Od kilku dni nurtuje mnie pytanie, czy brak poparcia związkowych działaczy dla prezesa wynika z odczuwanej (wreszcie?) potrzeby zmian, czy z przeświadczenia, że tylko z innym prezesem uda się utrzymać na powierzchni związkowego stawu czerpiąc podobne profity jak dotychczas.

Dr Jekyll i Mr Hyde?
Grzegorz Lato jest symbolem sukcesów polskiej piłki, który w ostatnich latach na niechęć rodaków – i w konsekwencji na odejście z funkcji prezesa PZPN - zapracował bardzo sumiennie. Dzięki temu stał się nieczęsto spotykanym w historii przykładem bardziej literackim, niż rzeczywistym. To taki nasz Dr Jekyll i Mr Hyde. Fascynujące połączenie przeciwstawnych symboli w jednej postaci: symbolu sukcesów i symbolu betonu. Tępego uporu tkwienia w bezruchu, bo tylko bezruch – według prezesa - zapewniał spokojne życie pod egidą UEFA i FIFA, wbrew społecznym nastrojom. Taka krótkowzroczność była pośrednią przyczyną marnowania publicznych pieniędzy, jak i trwonienia społecznego kapitału w tworzącym się nie bez problemów społeczeństwie obywatelskim.
Dobrze się stało, że pan prezes wreszcie zrozumiał – nie otrzymując poparcia przed zjazdem Związku - o potrzebie odejścia z PZPN. Choć w jego odejście ze struktur związkowych uwierzę, gdy zobaczę PZPN po 26 października.
Ale jednocześnie nie jestem przekonany czy ogłoszona przed tygodniem rezygnacja z kandydowania jest aż tak dobrą informacją, jak niektórzy sądzą. Przecież lepiej w polskiej piłce nie będzie z samego tylko powodu odejścia Lato. To, że będzie nowy prezes, nie poprawi automatycznie sytuacji w polskim futbolu.
Zmienić ją może stworzenie systemu szkolenia dzieci i młodzieży, zachęcanie ich do uprawiania sportu, edukowanie i opłacanie trenerów, budowa obiektów sportowych, a także sporo innych jeszcze działań. Ze zmianą społecznej świadomości włącznie.
Dariusz Stolarczyk z Przeglądu Sportowego w numerze poniedziałkowym z 24 września pochwalił działania w Arce Gdynia mające na celu wprowadzenie do pierwszej drużyny grupy wychowanków. Jego zdaniem kryzys gospodarczy, odbijając się także na sporcie, zmusi szefów klubów do racjonalizacji wydawania pieniędzy. Zamiast na przeciętnych piłkarzy z zagranicy, będą wydawać je na polską młodzież.

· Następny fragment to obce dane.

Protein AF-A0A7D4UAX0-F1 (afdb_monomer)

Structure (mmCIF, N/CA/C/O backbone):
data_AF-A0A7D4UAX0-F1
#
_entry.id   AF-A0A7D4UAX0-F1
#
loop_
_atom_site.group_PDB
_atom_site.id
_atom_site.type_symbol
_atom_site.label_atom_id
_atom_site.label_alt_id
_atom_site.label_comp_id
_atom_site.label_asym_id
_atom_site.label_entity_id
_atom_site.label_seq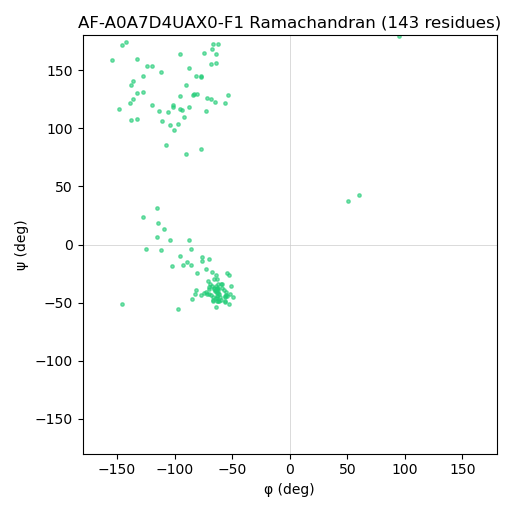_id
_atom_site.pdbx_PDB_ins_code
_atom_site.Cartn_x
_atom_site.Cartn_y
_atom_site.Cartn_z
_atom_site.occupancy
_atom_site.B_iso_or_equiv
_atom_site.auth_seq_id
_atom_site.auth_comp_id
_atom_site.auth_asym_id
_atom_site.auth_atom_id
_atom_site.pdbx_PDB_model_num
ATOM 1 N N . MET A 1 1 ? -8.454 -6.623 4.254 1.00 86.38 1 MET A N 1
ATOM 2 C CA . MET A 1 1 ? -8.194 -5.304 4.872 1.00 86.38 1 MET A CA 1
ATOM 3 C C . MET A 1 1 ? -7.382 -4.370 3.977 1.00 86.38 1 MET A C 1
ATOM 5 O O . MET A 1 1 ? -7.781 -3.227 3.828 1.00 86.38 1 MET A O 1
ATOM 9 N N . ILE A 1 2 ? -6.263 -4.791 3.377 1.00 95.50 2 ILE A N 1
ATOM 10 C CA . ILE A 1 2 ? -5.575 -3.986 2.348 1.00 95.50 2 ILE A CA 1
ATOM 11 C C . ILE A 1 2 ? -6.137 -4.374 0.982 1.00 95.50 2 ILE A C 1
ATOM 13 O O . ILE A 1 2 ? -6.383 -5.553 0.738 1.00 95.50 2 ILE A O 1
ATOM 17 N N . GLY A 1 3 ? -6.386 -3.392 0.125 1.00 96.31 3 GLY A N 1
ATOM 18 C CA . GLY A 1 3 ? -6.775 -3.619 -1.260 1.00 96.31 3 GLY A CA 1
ATOM 19 C C . GLY A 1 3 ? -5.970 -2.744 -2.200 1.00 96.31 3 GLY A C 1
ATOM 20 O O . GLY A 1 3 ? -5.427 -1.712 -1.803 1.00 96.31 3 GLY A O 1
ATOM 21 N N . TYR A 1 4 ? -5.936 -3.151 -3.462 1.00 97.50 4 TYR A N 1
ATOM 22 C CA . TYR A 1 4 ? -5.143 -2.503 -4.492 1.00 97.50 4 TYR A CA 1
ATOM 23 C C . TYR A 1 4 ? -6.010 -2.159 -5.699 1.00 97.50 4 TYR A C 1
ATOM 25 O O . TYR A 1 4 ? -6.932 -2.891 -6.054 1.00 97.50 4 TYR A O 1
ATOM 33 N N . TYR A 1 5 ? -5.706 -1.034 -6.330 1.00 96.25 5 TYR A N 1
ATOM 34 C CA . TYR A 1 5 ? -6.301 -0.582 -7.580 1.00 96.25 5 TYR A CA 1
ATOM 35 C C . TYR A 1 5 ? -5.192 -0.008 -8.457 1.00 96.25 5 TYR A C 1
ATOM 37 O O . TYR A 1 5 ? -4.342 0.724 -7.959 1.00 96.25 5 TYR A O 1
ATOM 45 N N . ILE A 1 6 ? -5.201 -0.323 -9.751 1.00 95.12 6 ILE A N 1
ATOM 46 C CA . ILE A 1 6 ? -4.217 0.175 -10.714 1.00 95.12 6 ILE A CA 1
ATOM 47 C C . ILE A 1 6 ? -4.959 0.975 -11.784 1.00 95.12 6 ILE A C 1
ATOM 49 O O . ILE A 1 6 ? -5.820 0.443 -12.479 1.00 95.12 6 ILE A O 1
ATOM 53 N N . SER A 1 7 ? -4.605 2.251 -11.914 1.00 92.75 7 SER A N 1
ATOM 54 C CA . SER A 1 7 ? -4.995 3.131 -13.011 1.00 92.75 7 SER A CA 1
ATOM 55 C C . SER A 1 7 ? -3.832 3.244 -13.985 1.00 92.75 7 SER A C 1
ATOM 57 O O . SER A 1 7 ? -2.767 3.747 -13.628 1.00 92.75 7 SER A O 1
ATOM 59 N N . CYS A 1 8 ? -4.039 2.806 -15.217 1.00 87.56 8 CYS A N 1
ATOM 60 C CA . CYS A 1 8 ? -3.039 2.812 -16.276 1.00 87.56 8 CYS A CA 1
ATOM 61 C C . CYS A 1 8 ? -3.739 2.864 -17.639 1.00 87.56 8 CYS A 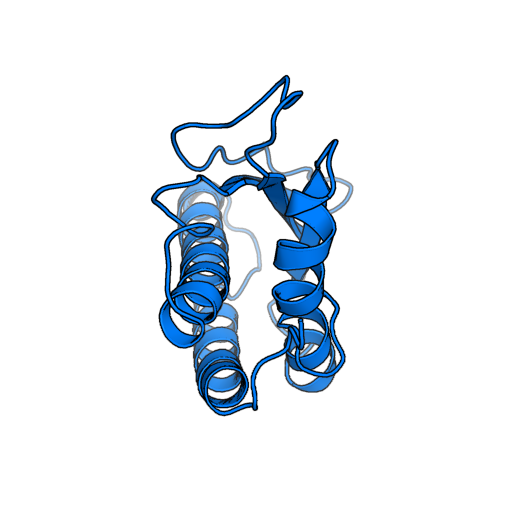C 1
ATOM 63 O O . CYS A 1 8 ? -4.911 2.498 -17.740 1.00 87.56 8 CYS A O 1
ATOM 65 N N . SER A 1 9 ? -3.034 3.311 -18.675 1.00 75.12 9 SER A N 1
ATOM 66 C CA . SER A 1 9 ? -3.597 3.470 -20.023 1.00 75.12 9 SER A CA 1
ATOM 67 C C . SER A 1 9 ? -2.831 2.738 -21.129 1.00 75.12 9 SER A C 1
ATOM 69 O O . SER A 1 9 ? -3.313 2.728 -22.255 1.00 75.12 9 SER A O 1
ATOM 71 N N . ASP A 1 10 ? -1.702 2.089 -20.818 1.00 80.25 10 ASP A N 1
ATOM 72 C CA . ASP A 1 10 ? -0.757 1.550 -21.810 1.00 80.25 10 ASP A CA 1
ATOM 73 C C . ASP A 1 10 ? -0.140 0.201 -21.389 1.00 80.25 10 ASP A C 1
ATOM 75 O O . ASP A 1 10 ? -0.301 -0.233 -20.248 1.00 80.25 10 ASP A O 1
ATOM 79 N N . GLU A 1 11 ? 0.640 -0.416 -22.287 1.00 77.25 11 GLU A N 1
ATOM 80 C CA . GLU A 1 11 ? 1.391 -1.682 -22.100 1.00 77.25 11 GLU A CA 1
ATOM 81 C C . GLU A 1 11 ? 2.298 -1.687 -20.857 1.00 77.25 11 GLU A C 1
ATOM 83 O O . GLU A 1 11 ? 2.530 -2.723 -20.239 1.00 77.25 11 GLU A O 1
ATOM 88 N N . VAL A 1 12 ? 2.738 -0.507 -20.407 1.00 80.25 12 VAL A N 1
ATOM 89 C CA . VAL A 1 12 ? 3.483 -0.315 -19.148 1.00 80.25 12 VAL A CA 1
ATOM 90 C C . VAL A 1 12 ? 2.726 -0.889 -17.940 1.00 80.25 12 VAL A C 1
ATOM 92 O O . VAL A 1 12 ? 3.315 -1.273 -16.928 1.00 80.25 12 VAL A O 1
ATOM 95 N N . CYS A 1 13 ? 1.403 -0.991 -18.044 1.00 83.88 13 CYS A N 1
ATOM 96 C CA . CYS A 1 13 ? 0.569 -1.592 -17.024 1.00 83.88 13 CYS A CA 1
ATOM 97 C C . CYS A 1 13 ? 0.789 -3.093 -16.862 1.00 83.88 13 CYS A C 1
ATOM 99 O O . CYS A 1 13 ? 0.718 -3.602 -15.744 1.00 83.88 13 CYS A O 1
ATOM 101 N N . ASP A 1 14 ? 1.059 -3.795 -17.958 1.00 87.56 14 ASP A N 1
ATOM 102 C CA . ASP A 1 14 ? 1.270 -5.240 -17.937 1.00 87.56 14 ASP A CA 1
ATOM 103 C C . ASP A 1 14 ? 2.618 -5.592 -17.301 1.00 87.56 14 ASP A C 1
ATOM 105 O O . ASP A 1 14 ? 2.757 -6.663 -16.718 1.00 87.56 14 ASP A O 1
ATOM 109 N N . MET A 1 15 ? 3.548 -4.631 -17.262 1.00 88.69 15 MET A N 1
ATOM 110 C CA . MET A 1 15 ? 4.745 -4.712 -16.430 1.00 88.69 15 MET A CA 1
ATOM 111 C C . MET A 1 15 ? 4.431 -4.523 -14.938 1.00 88.69 15 MET A C 1
ATOM 113 O O . MET A 1 15 ? 4.986 -5.233 -14.115 1.00 88.69 15 MET A O 1
ATOM 117 N N . PHE A 1 16 ? 3.544 -3.601 -14.540 1.00 93.31 16 PHE A N 1
ATOM 118 C CA . PHE A 1 16 ? 3.290 -3.331 -13.110 1.00 93.31 16 PHE A CA 1
ATOM 119 C C . PHE A 1 16 ? 2.329 -4.335 -12.445 1.00 93.31 16 PHE A C 1
ATOM 121 O O . PHE A 1 16 ? 2.529 -4.725 -11.294 1.00 93.31 16 PHE A O 1
ATOM 128 N N . LYS A 1 17 ? 1.276 -4.773 -13.150 1.00 94.06 17 LYS A N 1
ATOM 129 C CA . LYS A 1 17 ? 0.224 -5.652 -12.599 1.00 94.06 17 LYS A CA 1
ATOM 130 C C . LYS A 1 17 ? 0.757 -6.919 -11.912 1.00 94.06 17 LYS A C 1
ATOM 132 O O . LYS A 1 17 ? 0.226 -7.234 -10.846 1.00 94.06 17 LYS A O 1
ATOM 137 N N . PRO A 1 18 ? 1.761 -7.649 -12.439 1.00 94.50 18 PRO A N 1
ATOM 138 C CA . PRO A 1 18 ? 2.213 -8.899 -11.827 1.00 94.50 18 PRO A CA 1
ATOM 139 C C . PRO A 1 18 ? 2.801 -8.726 -10.424 1.00 94.50 18 PRO A C 1
ATOM 141 O O . PRO A 1 18 ? 2.632 -9.608 -9.585 1.00 94.50 18 PRO A O 1
ATOM 144 N N . TYR A 1 19 ? 3.398 -7.571 -10.120 1.00 95.38 19 TYR A N 1
ATOM 145 C CA . TYR A 1 19 ? 3.893 -7.259 -8.774 1.00 95.38 19 TYR A CA 1
ATOM 146 C C . TYR A 1 19 ? 2.759 -7.099 -7.754 1.00 95.38 19 TYR A C 1
ATOM 148 O O . TYR A 1 19 ? 2.962 -7.291 -6.558 1.00 95.38 19 TYR A O 1
ATOM 156 N N . VAL A 1 20 ? 1.544 -6.781 -8.213 1.00 95.69 20 VAL A N 1
ATOM 157 C CA . VAL A 1 20 ? 0.366 -6.663 -7.349 1.00 95.69 20 VAL A CA 1
ATOM 158 C C . VAL A 1 20 ? -0.457 -7.948 -7.361 1.00 95.69 20 VAL A C 1
ATOM 160 O O . VAL A 1 20 ? -0.663 -8.533 -6.304 1.00 95.69 20 VAL A O 1
ATOM 163 N N . TRP A 1 21 ? -0.883 -8.419 -8.535 1.00 94.69 21 TRP A N 1
ATOM 164 C CA . TRP A 1 21 ? -1.854 -9.515 -8.698 1.00 94.69 21 TRP A CA 1
ATOM 165 C C . TRP A 1 21 ? -1.300 -10.772 -9.372 1.00 94.69 21 TRP A C 1
ATOM 167 O O . TRP A 1 21 ? -2.058 -11.690 -9.680 1.00 94.69 21 TRP A O 1
ATOM 177 N N . GLY A 1 22 ? 0.004 -10.836 -9.637 1.00 91.75 22 GLY A N 1
ATOM 178 C CA . GLY A 1 22 ? 0.623 -12.056 -10.143 1.00 91.75 22 GLY A CA 1
ATOM 179 C C . GLY A 1 22 ? 0.506 -13.211 -9.144 1.00 91.75 22 GLY A C 1
ATOM 180 O O . GLY A 1 22 ? 0.131 -13.033 -7.980 1.00 91.75 22 GLY A O 1
ATOM 181 N N . LYS A 1 23 ? 0.905 -14.411 -9.577 1.00 90.25 23 LYS A N 1
ATOM 182 C CA . LYS A 1 23 ? 0.948 -15.611 -8.719 1.00 90.25 23 LYS A CA 1
ATOM 183 C C . LYS A 1 23 ? 1.699 -15.365 -7.402 1.00 90.25 23 LYS A C 1
ATOM 185 O O . LYS A 1 23 ? 1.308 -15.890 -6.367 1.00 90.25 23 LYS A O 1
ATOM 190 N N . HIS A 1 24 ? 2.749 -14.550 -7.465 1.00 90.69 24 HIS A N 1
ATOM 191 C CA . HIS A 1 24 ? 3.554 -14.125 -6.322 1.00 90.69 24 HIS A CA 1
ATOM 192 C C . HIS A 1 24 ? 3.444 -12.617 -6.053 1.00 90.69 24 HIS A C 1
ATOM 194 O O . HIS A 1 24 ? 4.306 -12.061 -5.389 1.00 90.69 24 HIS A O 1
ATOM 200 N N . GLY A 1 25 ? 2.412 -11.949 -6.580 1.00 93.75 25 GLY A N 1
ATOM 201 C CA . GLY A 1 25 ? 2.159 -10.525 -6.358 1.00 93.75 25 GLY A CA 1
ATOM 202 C C . GLY A 1 25 ? 1.756 -10.227 -4.912 1.00 93.75 25 GLY A C 1
ATOM 203 O O . GLY A 1 25 ? 1.219 -11.095 -4.220 1.00 93.75 25 GLY A O 1
ATOM 204 N N . ILE A 1 26 ? 1.991 -8.996 -4.451 1.00 95.19 26 ILE A N 1
ATOM 205 C CA . ILE A 1 26 ? 1.802 -8.635 -3.041 1.00 95.19 26 ILE A CA 1
ATOM 206 C C . ILE A 1 26 ? 0.363 -8.869 -2.558 1.00 95.19 26 ILE A C 1
ATOM 208 O O . ILE A 1 26 ? 0.176 -9.333 -1.441 1.00 95.19 26 ILE A O 1
ATOM 212 N N . ASP A 1 27 ? -0.658 -8.614 -3.385 1.00 95.56 27 ASP A N 1
ATOM 213 C CA . ASP A 1 27 ? -2.066 -8.823 -3.014 1.00 95.56 27 ASP A CA 1
ATOM 214 C C . ASP A 1 27 ? -2.343 -10.304 -2.747 1.00 95.56 27 ASP A C 1
ATOM 216 O O . ASP A 1 27 ? -3.000 -10.652 -1.766 1.00 95.56 27 ASP A O 1
ATOM 220 N N . THR A 1 28 ? -1.785 -11.175 -3.590 1.00 92.62 28 THR A N 1
ATOM 221 C CA . THR A 1 28 ? -1.898 -12.628 -3.456 1.00 92.62 28 THR A CA 1
ATOM 222 C C . THR A 1 28 ? -1.270 -13.096 -2.146 1.00 92.62 28 THR A C 1
ATOM 224 O O . THR A 1 28 ? -1.916 -13.813 -1.385 1.00 92.62 28 THR A O 1
ATOM 227 N N . VAL A 1 29 ? -0.046 -12.648 -1.843 1.00 93.06 29 VAL A N 1
ATOM 228 C CA . VAL A 1 29 ? 0.657 -13.045 -0.613 1.00 93.06 29 VAL A CA 1
ATOM 229 C C . VAL A 1 29 ? -0.053 -12.488 0.630 1.00 93.06 29 VAL A C 1
ATOM 231 O O . VAL A 1 29 ? -0.307 -13.223 1.583 1.00 93.06 29 VAL A O 1
ATOM 234 N N . MET A 1 30 ? -0.457 -11.215 0.612 1.00 93.94 30 MET A N 1
ATOM 235 C CA . MET A 1 30 ? -1.133 -10.566 1.743 1.00 93.94 30 MET A CA 1
ATOM 236 C C . MET A 1 30 ? -2.485 -11.209 2.068 1.00 93.94 30 MET A C 1
ATOM 238 O O . MET A 1 30 ? -2.830 -11.341 3.239 1.00 93.94 30 MET A O 1
ATOM 242 N N . LYS A 1 31 ? -3.252 -11.639 1.060 1.00 91.81 31 LYS A N 1
ATOM 243 C CA . LYS A 1 31 ? -4.541 -12.323 1.272 1.00 91.81 31 LYS A CA 1
ATOM 244 C C . LYS A 1 31 ? -4.407 -13.685 1.946 1.00 91.81 31 LYS A C 1
ATOM 246 O O . LYS A 1 31 ? -5.347 -14.107 2.612 1.00 91.81 31 LYS A O 1
ATOM 251 N N . ILE A 1 32 ? -3.284 -14.370 1.741 1.00 89.00 32 ILE A N 1
ATOM 252 C CA . ILE A 1 32 ? -3.023 -15.689 2.326 1.00 89.00 32 ILE A CA 1
ATOM 253 C C . ILE A 1 32 ? -2.522 -15.543 3.766 1.00 89.00 32 ILE A C 1
ATOM 255 O O . ILE A 1 32 ? -2.953 -16.281 4.646 1.00 89.00 32 ILE A O 1
ATOM 259 N N . GLU A 1 33 ? -1.624 -14.586 3.998 1.00 89.19 33 GLU A N 1
ATOM 260 C CA . GLU A 1 33 ? -0.794 -14.554 5.206 1.00 89.19 33 GLU A CA 1
ATOM 261 C C . GLU A 1 33 ? -1.245 -13.562 6.289 1.00 89.19 33 GLU A C 1
ATOM 263 O O . GLU A 1 33 ? -0.793 -13.664 7.436 1.00 89.19 33 GLU A O 1
ATOM 268 N N . LEU A 1 34 ? -2.075 -12.567 5.953 1.00 91.12 34 LEU A N 1
ATOM 269 C CA . LEU A 1 34 ? -2.549 -11.589 6.935 1.00 91.12 34 LEU A CA 1
ATOM 270 C C . LEU A 1 34 ? -3.719 -12.133 7.759 1.00 91.12 34 LEU A C 1
ATOM 272 O O . LEU A 1 34 ? -4.606 -12.828 7.267 1.00 91.12 34 LEU A O 1
ATOM 276 N N . SER A 1 35 ? -3.745 -11.735 9.030 1.00 83.06 35 SER A N 1
ATOM 277 C CA . SER A 1 35 ? -4.888 -11.953 9.914 1.00 83.06 35 SER A CA 1
ATOM 278 C C . SER A 1 35 ? -6.096 -11.113 9.467 1.00 83.06 35 SER A C 1
ATOM 280 O O . SER A 1 35 ? -5.981 -10.196 8.660 1.00 83.06 35 SER A O 1
ATOM 282 N N . ASN A 1 36 ? -7.276 -11.391 10.020 1.00 80.31 36 ASN A N 1
ATOM 283 C CA . ASN A 1 36 ? -8.447 -10.514 9.893 1.00 80.31 36 ASN A CA 1
ATOM 284 C C . ASN A 1 36 ? -8.725 -9.704 11.171 1.00 80.31 36 ASN A C 1
ATOM 286 O O . ASN A 1 36 ? -9.712 -8.977 11.234 1.00 80.31 36 ASN A O 1
ATOM 290 N N . ASP A 1 37 ? -7.866 -9.816 12.186 1.00 89.94 37 ASP A N 1
ATOM 291 C CA . ASP A 1 37 ? -8.060 -9.187 13.492 1.00 89.94 37 ASP A CA 1
ATOM 292 C C . ASP A 1 37 ? -7.105 -8.001 13.702 1.00 89.94 37 ASP A C 1
ATOM 294 O O . ASP A 1 37 ? -6.024 -8.142 14.281 1.00 89.94 37 ASP A O 1
ATOM 298 N N . TYR A 1 38 ? -7.517 -6.828 13.218 1.00 94.62 38 TYR A N 1
ATOM 299 C CA . TYR A 1 38 ? -6.791 -5.557 13.360 1.00 94.62 38 TYR A CA 1
ATOM 300 C C . TYR A 1 38 ? -7.677 -4.441 13.929 1.00 94.62 38 TYR A C 1
ATOM 302 O O . TYR A 1 38 ? -7.421 -3.256 13.713 1.00 94.62 38 TYR A O 1
ATOM 310 N N . GLY A 1 39 ? -8.738 -4.814 14.643 1.00 94.38 39 GLY A N 1
ATOM 311 C CA . GLY A 1 39 ? -9.780 -3.899 15.098 1.00 94.38 39 GLY A CA 1
ATOM 312 C C . GLY A 1 39 ? -10.987 -3.842 14.159 1.00 94.38 39 GLY A C 1
ATOM 313 O O . GLY A 1 39 ? -11.068 -4.544 13.155 1.00 94.38 39 GLY A O 1
ATOM 314 N N . THR A 1 40 ? -11.971 -3.024 14.529 1.00 95.19 40 THR A N 1
ATOM 315 C CA . THR A 1 40 ? -13.318 -3.032 13.931 1.00 95.19 40 THR A CA 1
ATOM 316 C C . THR A 1 40 ? -13.639 -1.793 13.106 1.00 95.19 40 THR A C 1
ATOM 318 O O . THR A 1 40 ? -14.725 -1.716 12.533 1.00 95.19 40 THR A O 1
ATOM 321 N N . ASP A 1 41 ? -12.752 -0.796 13.081 1.00 96.25 41 ASP A N 1
ATOM 322 C CA . ASP A 1 41 ? -13.016 0.519 12.478 1.00 96.25 41 ASP A CA 1
ATOM 323 C C . ASP A 1 41 ? -12.241 0.778 11.179 1.00 96.25 41 ASP A C 1
ATOM 325 O O . ASP A 1 41 ? -12.210 1.905 10.689 1.00 96.25 41 ASP A O 1
ATOM 329 N N . LEU A 1 42 ? -11.646 -0.262 10.594 1.00 95.06 42 LEU A N 1
ATOM 330 C CA . LEU A 1 42 ? -11.053 -0.213 9.261 1.00 95.06 42 LEU A CA 1
ATOM 331 C C . LEU A 1 42 ? -11.392 -1.489 8.493 1.00 95.06 42 LEU A C 1
ATOM 333 O O . LEU A 1 42 ? -10.832 -2.547 8.762 1.00 95.06 42 LEU A O 1
ATOM 337 N N . ASN A 1 43 ? -12.285 -1.373 7.517 1.00 95.06 43 ASN A N 1
ATOM 338 C CA . ASN A 1 43 ? -12.624 -2.472 6.621 1.00 95.06 43 ASN A CA 1
ATOM 339 C C . ASN A 1 43 ? -11.628 -2.540 5.454 1.00 95.06 43 ASN A C 1
ATOM 341 O O . ASN A 1 43 ? -11.099 -3.615 5.147 1.00 95.06 43 ASN A O 1
ATOM 345 N N . LEU A 1 44 ? -11.341 -1.390 4.828 1.00 96.25 44 LEU A N 1
ATOM 346 C CA . LEU A 1 44 ? -10.450 -1.301 3.674 1.00 96.25 44 LEU A CA 1
ATOM 347 C C . LEU A 1 44 ? -9.464 -0.125 3.753 1.00 96.25 44 LEU A C 1
ATOM 349 O O . LEU A 1 44 ? -9.841 1.045 3.812 1.00 96.25 44 LEU A O 1
ATOM 353 N N . LEU A 1 45 ? -8.179 -0.443 3.628 1.00 97.38 45 LEU A N 1
ATOM 354 C CA . LEU A 1 45 ? -7.137 0.472 3.176 1.00 97.38 45 LEU A CA 1
ATOM 355 C C . LEU A 1 45 ? -6.903 0.224 1.681 1.00 97.38 45 LEU A C 1
ATOM 357 O O . LEU A 1 45 ? -6.285 -0.773 1.314 1.00 97.38 45 LEU A O 1
ATOM 361 N N . LEU A 1 46 ? -7.404 1.111 0.819 1.00 98.25 46 LEU A N 1
ATOM 362 C CA . LEU A 1 46 ? -7.266 0.982 -0.633 1.00 98.25 46 LEU A CA 1
ATOM 363 C C . LEU A 1 46 ? -6.067 1.784 -1.146 1.00 98.25 46 LEU A C 1
ATOM 365 O O . LEU A 1 46 ? -6.072 3.016 -1.103 1.00 98.25 46 LEU A O 1
ATOM 369 N N . ILE A 1 47 ? -5.081 1.089 -1.700 1.00 98.44 47 ILE A N 1
ATOM 370 C CA . ILE A 1 47 ? -3.924 1.678 -2.369 1.00 98.44 47 ILE A CA 1
ATOM 371 C C . ILE A 1 47 ? -4.227 1.775 -3.864 1.00 98.44 47 ILE A C 1
ATOM 373 O O . ILE A 1 47 ? -4.420 0.773 -4.545 1.00 98.44 47 ILE A O 1
ATOM 377 N N . GLN A 1 48 ? -4.296 2.999 -4.371 1.00 97.88 48 GLN A N 1
ATOM 378 C CA . GLN A 1 48 ? -4.571 3.315 -5.766 1.00 97.88 48 GLN A CA 1
ATOM 379 C C . GLN A 1 48 ? -3.268 3.723 -6.452 1.00 97.88 48 GLN A C 1
ATOM 381 O O . GLN A 1 48 ? -2.794 4.846 -6.279 1.00 97.88 48 GLN A O 1
ATOM 386 N N . TYR A 1 49 ? -2.696 2.820 -7.234 1.00 97.25 49 TYR A N 1
ATOM 387 C CA . TYR A 1 49 ? -1.537 3.096 -8.065 1.00 97.25 49 TYR A CA 1
ATOM 388 C C . TYR A 1 49 ? -1.960 3.798 -9.351 1.00 97.25 49 TYR A C 1
ATOM 390 O O . TYR A 1 49 ? -2.852 3.335 -10.057 1.00 97.25 49 TYR A O 1
ATOM 398 N N . TYR A 1 50 ? -1.302 4.906 -9.663 1.00 95.50 50 TYR A N 1
ATOM 399 C CA . TYR A 1 50 ? -1.436 5.621 -10.924 1.00 95.50 50 TYR A CA 1
ATOM 400 C C . TYR A 1 50 ? -0.136 5.449 -11.685 1.00 95.50 50 TYR A C 1
ATOM 402 O O . TYR A 1 50 ? 0.888 6.004 -11.290 1.00 95.50 50 TYR A O 1
ATOM 410 N N . VAL A 1 51 ? -0.173 4.622 -12.723 1.00 94.31 51 VAL A N 1
ATOM 411 C CA . VAL A 1 51 ? 1.020 4.239 -13.470 1.00 94.31 51 VAL A CA 1
ATOM 412 C C . VAL A 1 51 ? 1.333 5.298 -14.513 1.00 94.31 51 VAL A C 1
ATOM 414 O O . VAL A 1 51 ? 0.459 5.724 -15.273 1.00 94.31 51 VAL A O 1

Prezes Grzegorz Lato opuszcza szczyt futbolowej hierarchii, co jednocześnie jest przedwczesnym, ale miłym świątecznym prezentem.
Rys. Marzena Kozyra-Miazga

Edukacyjna rola braku pieniędzy
Postawiona teza – pozornie pozytywna - bardzo mnie niepokoi. A nawet nie tyle ona, i oczywiście nie ze względu na skutki, ile raczej z powodu przyczyn zjawiska i treści, którą ze sobą niesie. Obawiam się, że spostrzeżenia Stolarczyka okażą się słuszne i prezentujące sposób myślenia większości działaczy zawodowych klubów. To bowiem prowadzić będzie do zaskakującej niestety konkluzji, że osoby odpowiedzialne za sport – w tym przypadku w klubach, ale jakże często także w jednostkach samorządu terytorialnego – logicznego myślenia i zdrowego rozsądku mogą się nauczyć tylko w sytuacji pustej kasy! To byłby dramat naszej współczesności.
Że nie jest to niestety zagrożenie nierealne, pokazuje nawet pobieżna tylko analiza pracy w klubach. Spójrzmy co dzieje się na dole, u podstawy tej piramidy, na szczycie której jeszcze przez kilka tygodni tkwił będzie Grzegorz Lato. A można tam spotkać historie niewiarygodne. Każdy z nas zapewne mógłby w każdej chwili podać jakąś anegdotę, której efektem byłby raczej płacz, niż smiech.
Sięgnę po świeży przykład z małego miasta w województwie dolnośląskim. Z pełnionej funkcji zrezygnował kilkanaście dni temu prezes Klubu Piłkarskiego Brzeg Dolny. Powód: niemożność porozumienia się z kierownikiem stadionu. W dużym uproszczeniu istotę konfliktu, bez pisania o innych sporach, z udziałem sporej grupy mieszkańców miasta, można przedstawić następująco: pan kierownik wychodzi z założenia, że na stadionie musi być czysto, a trawa powinna być gęsta i zielona. A ten stan najłatwiej jest osiągnąć – jak zapewne rozumie każdy z czytelników - gdy sportowców nie wpuszcza się zbyt często na teren stadionu. Burmistrz miasta nie reaguje, kierownik ma się dobrze, pobiera pensję. Wszystko jest w jak najlepszym porządku. Obaj są z siebie zadowoleni. Tylko dziwnym trafem piłka nożna w Brzegu Dolnym zeszła do poziomu klasy okręgowej, czyli 6. ligi. Inne dolnośląskie miasta o porównywalnym potencjale ludnościowym i zbliżonej bazie sportowej od lat mają swoje drużyny o dwie klasy wyżej.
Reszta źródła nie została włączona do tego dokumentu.